We can debate how effective the Fed's Zero Interest Rate Policy (ZIRP) has been, but one thing is unquestionable: Those who rely on income from investments that are cautious and conservative have been brutally punished.

Traditional safe income havens like Federally Insured Certificates of Deposit and Treasury bills offer a minuscule return. It is not possible to retire and live off the interest earned on your savings unless you have several millions stashed away. Even then the return from conservative savings options will not provide a very luxurious retirement.

And according to Fed Chairman Ben Bernanke this condition will exist until at least 2015.

That's why in a ZIRP environment, savers must become investors.

To earn a decent return you have had to consider investments like stocks, bonds and real estate that require a deeper knowledge and risk tolerance than savings-oriented accounts. People with little or no investment experience or knowledge have turned to the stock market to earn the return necessary to fund their lifestyle and living expenses.

That idea might be frightening to life-long savers, but it doesn't have to be. Here's a strategy for finding high-yield investments in the Fed's ZIRP world.

Finding High Yield Investments

The first thing you have to do is sift through the bad advice from Wall Street.

Right now all of the advertising from Wall Street firms and the talking heads in the financial media is about buying solid, blue chip dividend-paying stocks to provide your income needs.

This is indeed wonderful advice, provided you were giving it back in 2009 when large blue chips were safe and cheap.

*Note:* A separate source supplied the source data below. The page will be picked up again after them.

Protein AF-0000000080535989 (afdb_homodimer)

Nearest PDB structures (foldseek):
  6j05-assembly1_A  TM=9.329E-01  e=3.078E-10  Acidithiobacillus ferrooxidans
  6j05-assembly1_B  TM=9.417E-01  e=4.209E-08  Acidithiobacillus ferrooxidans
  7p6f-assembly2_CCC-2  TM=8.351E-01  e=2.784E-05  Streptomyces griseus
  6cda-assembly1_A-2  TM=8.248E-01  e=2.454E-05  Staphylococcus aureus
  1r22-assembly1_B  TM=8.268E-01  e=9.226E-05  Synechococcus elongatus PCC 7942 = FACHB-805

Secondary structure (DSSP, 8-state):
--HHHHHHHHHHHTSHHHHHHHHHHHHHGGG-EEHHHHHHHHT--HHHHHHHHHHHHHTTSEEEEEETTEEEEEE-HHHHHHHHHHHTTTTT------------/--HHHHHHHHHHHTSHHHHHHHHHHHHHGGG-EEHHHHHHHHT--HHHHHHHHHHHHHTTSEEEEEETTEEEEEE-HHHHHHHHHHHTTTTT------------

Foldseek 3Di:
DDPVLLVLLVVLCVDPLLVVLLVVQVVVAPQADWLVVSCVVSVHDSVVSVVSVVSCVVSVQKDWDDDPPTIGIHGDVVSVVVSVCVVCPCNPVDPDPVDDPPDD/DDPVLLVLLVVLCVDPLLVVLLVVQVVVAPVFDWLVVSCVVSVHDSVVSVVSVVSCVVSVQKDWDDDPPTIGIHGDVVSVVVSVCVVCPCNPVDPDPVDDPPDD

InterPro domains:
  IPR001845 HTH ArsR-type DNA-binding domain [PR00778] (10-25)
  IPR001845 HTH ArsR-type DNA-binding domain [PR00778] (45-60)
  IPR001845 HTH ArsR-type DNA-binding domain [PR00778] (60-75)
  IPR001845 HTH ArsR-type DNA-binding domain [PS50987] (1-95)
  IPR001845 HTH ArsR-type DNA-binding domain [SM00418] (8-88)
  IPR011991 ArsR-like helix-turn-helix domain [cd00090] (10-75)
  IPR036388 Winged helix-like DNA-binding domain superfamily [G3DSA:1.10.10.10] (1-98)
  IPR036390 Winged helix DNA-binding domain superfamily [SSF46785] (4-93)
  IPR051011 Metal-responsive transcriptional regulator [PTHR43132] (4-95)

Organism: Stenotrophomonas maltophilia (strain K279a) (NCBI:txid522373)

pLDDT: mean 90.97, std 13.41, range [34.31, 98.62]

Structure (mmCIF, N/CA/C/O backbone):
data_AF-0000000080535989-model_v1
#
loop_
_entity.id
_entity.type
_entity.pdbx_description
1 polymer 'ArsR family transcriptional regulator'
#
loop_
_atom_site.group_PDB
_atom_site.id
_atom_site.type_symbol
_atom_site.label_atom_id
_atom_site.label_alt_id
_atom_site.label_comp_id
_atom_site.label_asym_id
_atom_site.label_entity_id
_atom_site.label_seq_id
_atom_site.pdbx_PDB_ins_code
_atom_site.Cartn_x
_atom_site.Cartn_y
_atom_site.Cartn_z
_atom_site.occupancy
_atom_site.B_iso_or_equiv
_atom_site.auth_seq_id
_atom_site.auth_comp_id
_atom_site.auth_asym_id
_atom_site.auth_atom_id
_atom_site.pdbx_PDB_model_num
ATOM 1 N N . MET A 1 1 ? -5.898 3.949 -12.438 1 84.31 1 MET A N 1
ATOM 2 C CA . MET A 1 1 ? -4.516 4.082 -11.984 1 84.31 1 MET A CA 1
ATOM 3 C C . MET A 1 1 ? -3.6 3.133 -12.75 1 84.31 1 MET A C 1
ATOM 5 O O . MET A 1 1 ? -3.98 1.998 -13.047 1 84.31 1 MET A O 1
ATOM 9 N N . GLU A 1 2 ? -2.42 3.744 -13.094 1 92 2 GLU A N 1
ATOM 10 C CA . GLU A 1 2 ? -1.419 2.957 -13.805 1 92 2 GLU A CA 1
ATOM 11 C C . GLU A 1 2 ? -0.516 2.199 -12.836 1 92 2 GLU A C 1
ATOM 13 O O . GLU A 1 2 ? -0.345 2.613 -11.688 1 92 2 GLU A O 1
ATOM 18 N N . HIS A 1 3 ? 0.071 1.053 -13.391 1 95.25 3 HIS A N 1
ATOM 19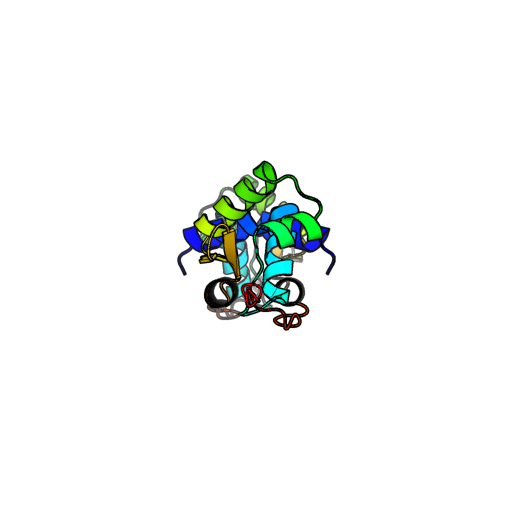 C CA . HIS A 1 3 ? 0.936 0.198 -12.586 1 95.25 3 HIS A CA 1
ATOM 20 C C . HIS A 1 3 ? 2.064 1.001 -11.953 1 95.25 3 HIS A C 1
ATOM 22 O O . HIS A 1 3 ? 2.361 0.832 -10.766 1 95.25 3 HIS A O 1
ATOM 28 N N . LYS A 1 4 ? 2.645 1.871 -12.633 1 95.88 4 LYS A N 1
ATOM 29 C CA . LYS A 1 4 ? 3.764 2.67 -12.141 1 95.88 4 LYS A CA 1
ATOM 30 C C . LYS A 1 4 ? 3.322 3.592 -11.008 1 95.88 4 LYS A C 1
ATOM 32 O O . LYS A 1 4 ? 4.043 3.758 -10.016 1 95.88 4 LYS A O 1
ATOM 37 N N . ASN A 1 5 ? 2.199 4.223 -11.156 1 96.88 5 ASN A N 1
ATOM 38 C CA . ASN A 1 5 ? 1.673 5.105 -10.117 1 96.88 5 ASN A CA 1
ATOM 39 C C . ASN A 1 5 ? 1.337 4.34 -8.844 1 96.88 5 ASN A C 1
ATOM 41 O O . ASN A 1 5 ? 1.606 4.812 -7.742 1 96.88 5 ASN A O 1
ATOM 45 N N . ALA A 1 6 ? 0.735 3.207 -9.102 1 97.19 6 ALA A N 1
ATOM 46 C CA . ALA A 1 6 ? 0.398 2.375 -7.953 1 97.19 6 ALA A CA 1
ATOM 47 C C . ALA A 1 6 ? 1.654 1.951 -7.195 1 97.19 6 ALA A C 1
ATOM 49 O O . ALA A 1 6 ? 1.71 2.055 -5.965 1 97.19 6 ALA A O 1
ATOM 50 N N . THR A 1 7 ? 2.672 1.512 -7.965 1 98 7 THR A N 1
ATOM 51 C CA . THR A 1 7 ? 3.93 1.098 -7.355 1 98 7 THR A CA 1
ATOM 52 C C . THR A 1 7 ? 4.566 2.254 -6.59 1 98 7 THR A C 1
ATOM 54 O O . THR A 1 7 ? 5.047 2.072 -5.469 1 98 7 THR A O 1
ATOM 57 N N . HIS A 1 8 ? 4.504 3.375 -7.105 1 97.94 8 HIS A N 1
ATOM 58 C CA . HIS A 1 8 ? 5.078 4.562 -6.48 1 97.94 8 HIS A CA 1
ATOM 59 C C . HIS A 1 8 ? 4.344 4.91 -5.188 1 97.94 8 HIS A C 1
ATOM 61 O O . HIS A 1 8 ? 4.977 5.191 -4.168 1 97.94 8 HIS A O 1
ATOM 67 N N . ALA A 1 9 ? 3.057 4.902 -5.234 1 98.19 9 ALA A N 1
ATOM 68 C CA . ALA A 1 9 ? 2.236 5.211 -4.062 1 98.19 9 ALA A CA 1
ATOM 69 C C . ALA A 1 9 ? 2.482 4.203 -2.941 1 98.19 9 ALA A C 1
ATOM 71 O O . ALA A 1 9 ? 2.668 4.59 -1.784 1 98.19 9 ALA A O 1
ATOM 72 N N . LEU A 1 10 ? 2.523 2.961 -3.34 1 98.06 10 LEU A N 1
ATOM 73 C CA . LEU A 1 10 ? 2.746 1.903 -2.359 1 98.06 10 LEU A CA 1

Yield-seeking investors have pushed up shares of traditional dividend stocks like the drug companies, electric utilities, and large oil companies. Dividend-paying blue chips are a great story and an easy thing to sell but are probably not the right strategy for most income seeking investors right now.

Look at a chart of stocks like Merck & Co. Inc. (NYSE: MRK), Consolidated Edison Inc. (NYSE: ED) or Chevron Corp. (NYSE: CVX). The time to buy was when everyone hated stocks three years ago, not after the shares have doubled in price.

Another thing to remember is words of wisdom from the Dean of Wall Street, Benjamin Graham. He told us that the most important concept in investing is to always maintain a margin of safety. You want to own securities where the chance of a permanent lasting loss of capital is as small as possible.

You can achieve this by trying to only buy those securities which trade at a discount to their asset, or book value. You want to buy shares when they're undervalued, which increases the potential appreciation.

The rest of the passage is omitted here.